• WORK REQUIRED: Write out the data exactly from its first line onward, ending with the line in which "IPR001128 Cytochrome P450 [PF00067] (1-68)" appears.

• DATASET EXCERPTS:

·····

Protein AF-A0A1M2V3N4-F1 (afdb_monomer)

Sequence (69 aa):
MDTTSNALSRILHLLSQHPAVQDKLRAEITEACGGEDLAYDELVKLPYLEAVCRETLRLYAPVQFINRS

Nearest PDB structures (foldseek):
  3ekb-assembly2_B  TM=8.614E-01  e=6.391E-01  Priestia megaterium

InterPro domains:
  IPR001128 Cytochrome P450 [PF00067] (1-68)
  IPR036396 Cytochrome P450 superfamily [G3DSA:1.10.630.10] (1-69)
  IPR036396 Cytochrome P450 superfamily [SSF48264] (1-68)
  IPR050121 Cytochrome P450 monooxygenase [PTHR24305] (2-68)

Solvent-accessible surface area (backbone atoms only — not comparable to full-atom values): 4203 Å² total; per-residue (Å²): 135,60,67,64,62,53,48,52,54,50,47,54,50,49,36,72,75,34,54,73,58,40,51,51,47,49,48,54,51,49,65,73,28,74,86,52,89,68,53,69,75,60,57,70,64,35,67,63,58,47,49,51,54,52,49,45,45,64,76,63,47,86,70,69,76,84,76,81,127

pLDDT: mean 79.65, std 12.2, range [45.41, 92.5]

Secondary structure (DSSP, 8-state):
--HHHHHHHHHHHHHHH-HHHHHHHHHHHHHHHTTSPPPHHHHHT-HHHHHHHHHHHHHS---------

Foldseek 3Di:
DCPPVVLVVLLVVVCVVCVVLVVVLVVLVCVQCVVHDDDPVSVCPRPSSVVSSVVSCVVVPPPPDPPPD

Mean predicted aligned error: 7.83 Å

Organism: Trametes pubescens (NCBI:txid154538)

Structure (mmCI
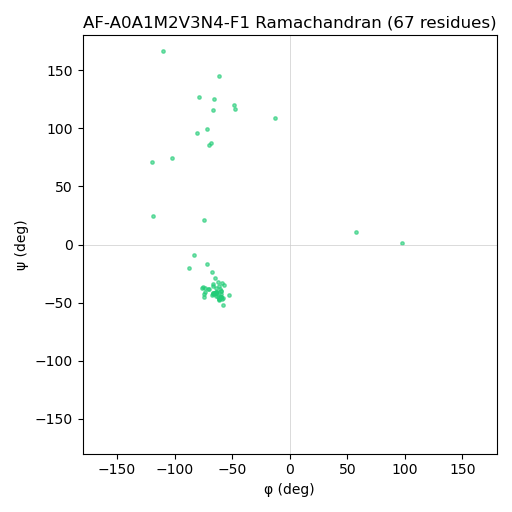F, N/CA/C/O backbone):
data_AF-A
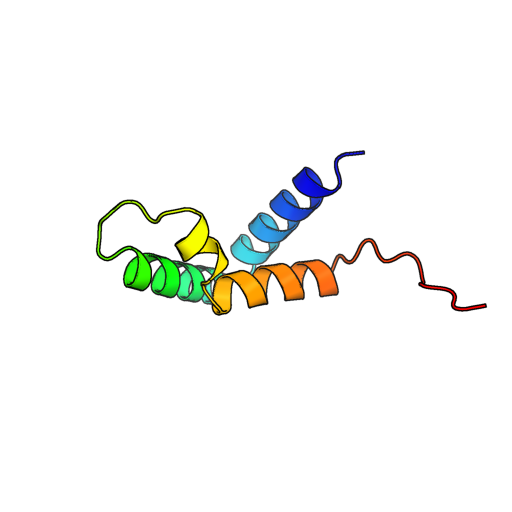0A1M2V3N4-F1
#
_entry.id   AF-A0A1M2V3N4-F1
#
loop_
_atom_site.group_PDB
_atom_site.id
_atom_site.type_symbol
_atom_site.label_atom_id
_atom_site.label_alt_id
_atom_site.label_comp_id
_atom_site.label_asym_id
_atom_site.label_entity_id
_atom_site.label_seq_id
_atom_site.pdbx_PDB_ins_code
_atom_site.Cartn_x
_atom_site.Cartn_y
_atom_site.Cartn_z
_atom_site.occupancy
_atom_site.B_iso_or_equiv
_atom_site.auth_seq_id
_atom_site.auth_comp_id
_atom_site.auth_asym_id
_atom_site.auth_atom_id
_atom_site.pdbx_PDB_model_num
ATOM 1 N N . MET A 1 1 ? 11.601 14.555 -15.115 1.00 45.41 1 MET A N 1
ATOM 2 C CA . MET A 1 1 ? 12.006 13.163 -14.801 1.00 45.41 1 MET A CA 1
ATOM 3 C C . MET A 1 1 ? 11.520 12.923 -13.391 1.00 45.41 1 MET A C 1
ATOM 5 O O . MET A 1 1 ? 12.252 13.124 -12.436 1.00 45.41 1 MET A O 1
ATOM 9 N N . ASP A 1 2 ? 10.235 12.618 -13.274 1.00 51.78 2 ASP A N 1
ATOM 10 C CA . ASP A 1 2 ? 9.493 12.705 -12.019 1.00 51.78 2 ASP A CA 1
ATOM 11 C C . ASP A 1 2 ? 9.342 11.290 -11.469 1.00 51.78 2 ASP A C 1
ATOM 13 O O . ASP A 1 2 ? 8.309 10.634 -11.593 1.00 51.78 2 ASP A O 1
ATOM 17 N N . THR A 1 3 ? 10.453 10.775 -10.947 1.00 64.88 3 THR A N 1
ATOM 18 C CA . THR A 1 3 ? 10.588 9.404 -10.437 1.00 64.88 3 THR A CA 1
ATOM 19 C C . THR A 1 3 ? 9.599 9.107 -9.308 1.00 64.88 3 THR A C 1
ATOM 21 O O . THR A 1 3 ? 9.066 8.000 -9.253 1.00 64.88 3 THR A O 1
ATOM 24 N N . THR A 1 4 ? 9.264 10.101 -8.479 1.00 71.50 4 THR A N 1
ATOM 25 C CA . THR A 1 4 ? 8.272 9.969 -7.397 1.00 71.50 4 THR A CA 1
ATOM 26 C C . THR A 1 4 ? 6.832 9.947 -7.914 1.00 71.50 4 THR A C 1
ATOM 28 O O . THR A 1 4 ? 6.059 9.076 -7.517 1.00 71.50 4 THR A O 1
ATOM 31 N N . SER A 1 5 ? 6.463 10.839 -8.842 1.00 76.00 5 SER A N 1
ATOM 32 C CA . SER A 1 5 ? 5.105 10.872 -9.419 1.00 76.00 5 SER A CA 1
ATOM 33 C C . SER A 1 5 ? 4.787 9.605 -10.213 1.00 76.00 5 SER A C 1
ATOM 35 O O . SER A 1 5 ? 3.673 9.079 -10.131 1.00 76.00 5 SER A O 1
ATOM 37 N N . ASN A 1 6 ? 5.776 9.061 -10.930 1.00 78.94 6 ASN A N 1
ATOM 38 C CA . ASN A 1 6 ? 5.629 7.769 -11.595 1.00 78.94 6 ASN A CA 1
ATOM 39 C C . ASN A 1 6 ? 5.495 6.620 -10.590 1.00 78.94 6 ASN A C 1
ATOM 41 O O . ASN A 1 6 ? 4.655 5.747 -10.797 1.00 78.94 6 ASN A O 1
ATOM 45 N N . ALA A 1 7 ? 6.279 6.612 -9.507 1.00 76.25 7 ALA A N 1
ATOM 46 C CA . ALA A 1 7 ? 6.166 5.589 -8.470 1.00 76.25 7 ALA A CA 1
ATOM 47 C C . ALA A 1 7 ? 4.779 5.609 -7.806 1.00 76.25 7 ALA A C 1
ATOM 49 O O . ALA A 1 7 ? 4.130 4.570 -7.736 1.00 76.25 7 ALA A O 1
ATOM 50 N N . LEU A 1 8 ? 4.272 6.784 -7.420 1.00 80.94 8 LEU A N 1
ATOM 51 C CA . LEU A 1 8 ? 2.929 6.929 -6.845 1.00 80.94 8 LEU A CA 1
ATOM 52 C C . LEU A 1 8 ? 1.832 6.469 -7.809 1.00 80.94 8 LEU A C 1
ATOM 54 O O . LEU A 1 8 ? 0.949 5.707 -7.420 1.00 80.94 8 LEU A O 1
ATOM 58 N N . SER A 1 9 ? 1.918 6.857 -9.083 1.00 85.56 9 SER A N 1
ATOM 59 C CA . SER A 1 9 ? 0.959 6.411 -10.103 1.00 85.56 9 SER A CA 1
ATOM 60 C C . SER A 1 9 ? 0.968 4.886 -10.266 1.00 85.56 9 SER A C 1
ATOM 62 O O . SER A 1 9 ? -0.085 4.270 -10.414 1.00 85.56 9 SER A O 1
ATOM 64 N N . ARG A 1 10 ? 2.148 4.254 -10.190 1.00 84.56 10 ARG A N 1
ATOM 65 
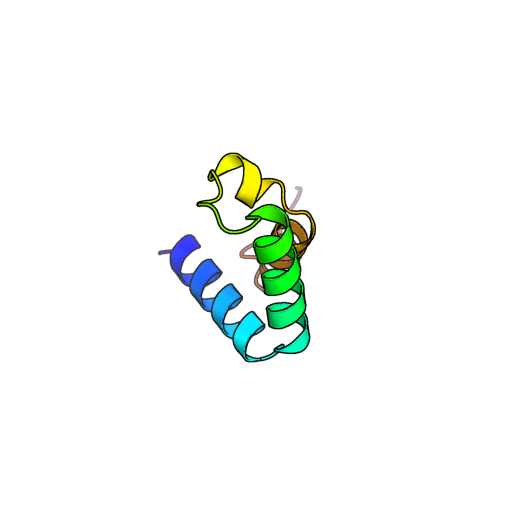C CA . ARG A 1 10 ? 2.299 2.790 -10.233 1.00 84.56 10 ARG A CA 1
ATOM 66 C C . ARG A 1 10 ? 1.712 2.118 -8.995 1.00 84.56 10 ARG A C 1
ATOM 68 O O . ARG A 1 10 ? 1.014 1.123 -9.155 1.00 84.56 10 ARG A O 1
ATOM 75 N N . ILE A 1 11 ? 1.955 2.664 -7.801 1.00 86.38 11 ILE A N 1
ATOM 76 C CA . ILE A 1 11 ? 1.373 2.166 -6.544 1.00 86.38 11 ILE A CA 1
ATOM 77 C C . ILE A 1 11 ? -0.156 2.187 -6.648 1.00 86.38 11 ILE A C 1
ATOM 79 O O . ILE A 1 11 ? -0.798 1.157 -6.463 1.00 86.38 11 ILE A O 1
ATOM 83 N N . LEU A 1 12 ? -0.741 3.330 -7.020 1.00 86.88 12 LEU A N 1
ATOM 84 C CA . LEU A 1 12 ? -2.193 3.472 -7.175 1.00 86.88 12 LEU A CA 1
ATOM 85 C C . LEU A 1 12 ? -2.755 2.511 -8.231 1.00 86.88 12 LEU A C 1
ATOM 87 O O . LEU A 1 12 ? -3.801 1.897 -8.023 1.00 86.88 12 LEU A O 1
ATOM 91 N N . HIS A 1 13 ? -2.040 2.328 -9.341 1.00 88.81 13 HIS A N 1
ATOM 92 C CA . HIS 
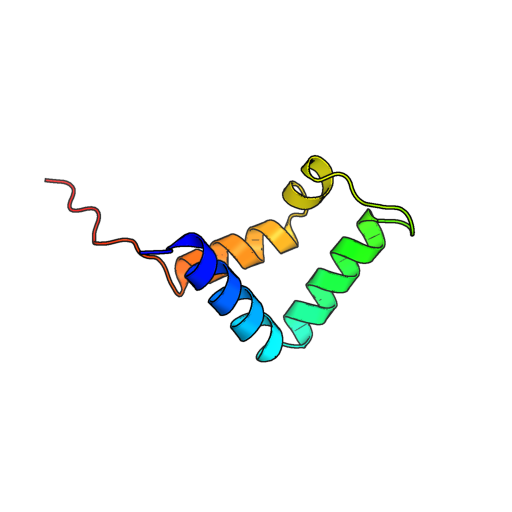A 1 13 ? -2.434 1.386 -10.380 1.00 88.81 13 HIS A CA 1
ATOM 93 C C . HIS A 1 13 ? -2.379 -0.078 -9.911 1.00 88.81 13 HIS A C 1
ATOM 95 O O . HIS A 1 13 ? -3.311 -0.834 -10.185 1.00 88.81 13 HIS A O 1
ATOM 101 N N . LEU A 1 14 ? -1.341 -0.492 -9.177 1.00 87.44 14 LEU A N 1
ATOM 102 C CA . LEU A 1 14 ? -1.280 -1.830 -8.579 1.00 87.44 14 LEU A CA 1
ATOM 103 C C . LEU A 1 14 ? -2.414 -2.040 -7.575 1.00 87.44 14 LEU A C 1
ATOM 105 O O . LEU A 1 14 ? -3.091 -3.062 -7.632 1.00 87.44 14 LEU A O 1
ATOM 109 N N . LEU A 1 15 ? -2.677 -1.062 -6.708 1.00 88.81 15 LEU A N 1
ATOM 110 C CA . LEU A 1 15 ? -3.781 -1.137 -5.751 1.00 88.81 15 LEU A CA 1
ATOM 111 C C . LEU A 1 15 ? -5.133 -1.297 -6.461 1.00 88.81 15 LEU A C 1
ATOM 113 O O . LEU A 1 15 ? -5.939 -2.118 -6.038 1.00 88.81 15 LEU A O 1
ATOM 117 N N . SER A 1 16 ? -5.348 -0.599 -7.583 1.00 90.06 16 SER A N 1
ATOM 118 C CA . SER A 1 16 ? -6.574 -0.748 -8.385 1.00 90.06 16 SER A CA 1
ATOM 119 C C . SER A 1 16 ? -6.740 -2.133 -9.029 1.00 90.06 16 SER A C 1
ATOM 121 O O . SER A 1 16 ? -7.865 -2.578 -9.236 1.00 90.06 16 SER A O 1
ATOM 123 N N . GLN A 1 17 ? -5.639 -2.828 -9.331 1.00 91.75 17 GLN A N 1
ATOM 124 C CA . GLN A 1 17 ? -5.656 -4.182 -9.902 1.00 91.75 17 GLN A CA 1
ATOM 125 C C . GLN A 1 17 ? -5.708 -5.282 -8.837 1.00 91.75 17 GLN A C 1
ATOM 127 O O . GLN A 1 17 ? -6.103 -6.410 -9.131 1.00 91.75 17 GLN A O 1
ATOM 132 N N . HIS A 1 18 ? -5.329 -4.962 -7.600 1.00 90.75 18 HIS A N 1
ATOM 133 C CA . HIS A 1 18 ? -5.294 -5.883 -6.470 1.00 90.75 18 HIS A CA 1
ATOM 134 C C . HIS A 1 18 ? -6.229 -5.399 -5.348 1.00 90.75 18 HIS A C 1
ATOM 136 O O . HIS A 1 18 ? -5.748 -4.997 -4.285 1.00 90.75 18 HIS A O 1
ATOM 142 N N . PRO A 1 19 ? -7.563 -5.480 -5.531 1.00 91.12 19 PRO A N 1
ATOM 143 C CA . PRO A 1 19 ? -8.531 -4.985 -4.550 1.00 91.12 19 PRO A CA 1
ATOM 144 C C . PRO A 1 19 ? -8.359 -5.630 -3.167 1.00 91.12 19 PRO A C 1
ATOM 146 O O . PRO A 1 19 ? -8.442 -4.942 -2.161 1.00 91.12 19 PRO A O 1
ATOM 149 N N . ALA A 1 20 ? -7.972 -6.909 -3.095 1.00 92.00 20 ALA A N 1
ATOM 150 C CA . ALA A 1 20 ? -7.672 -7.570 -1.820 1.00 92.00 20 ALA A CA 1
ATOM 151 C C . ALA A 1 20 ? -6.503 -6.919 -1.046 1.00 92.00 20 ALA A C 1
ATOM 153 O O . ALA A 1 20 ? -6.520 -6.864 0.183 1.00 92.00 20 ALA A O 1
ATOM 154 N N . VAL A 1 21 ? -5.483 -6.418 -1.754 1.00 90.94 21 VAL A N 1
ATOM 155 C CA . VAL A 1 21 ? -4.359 -5.682 -1.149 1.00 90.94 21 VAL A CA 1
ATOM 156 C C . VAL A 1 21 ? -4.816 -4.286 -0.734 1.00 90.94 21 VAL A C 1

·····

• FINISHED EXERCISE:
Protein AF-A0A1M2V3N4-F1 (afdb_monomer)

Sequence (69 aa):
MDTTSNALSRILHLLSQHPAVQDKLRAEITEACGGEDLAYDELVKLPYLEAVCRETLRLYAPVQFINRS

Nearest PDB structures (foldseek):
  3ekb-assembly2_B  TM=8.614E-01  e=6.391E-01  Priestia megaterium

InterPro domains:
  IPR001128 Cytochrome P450 [PF00067] (1-68)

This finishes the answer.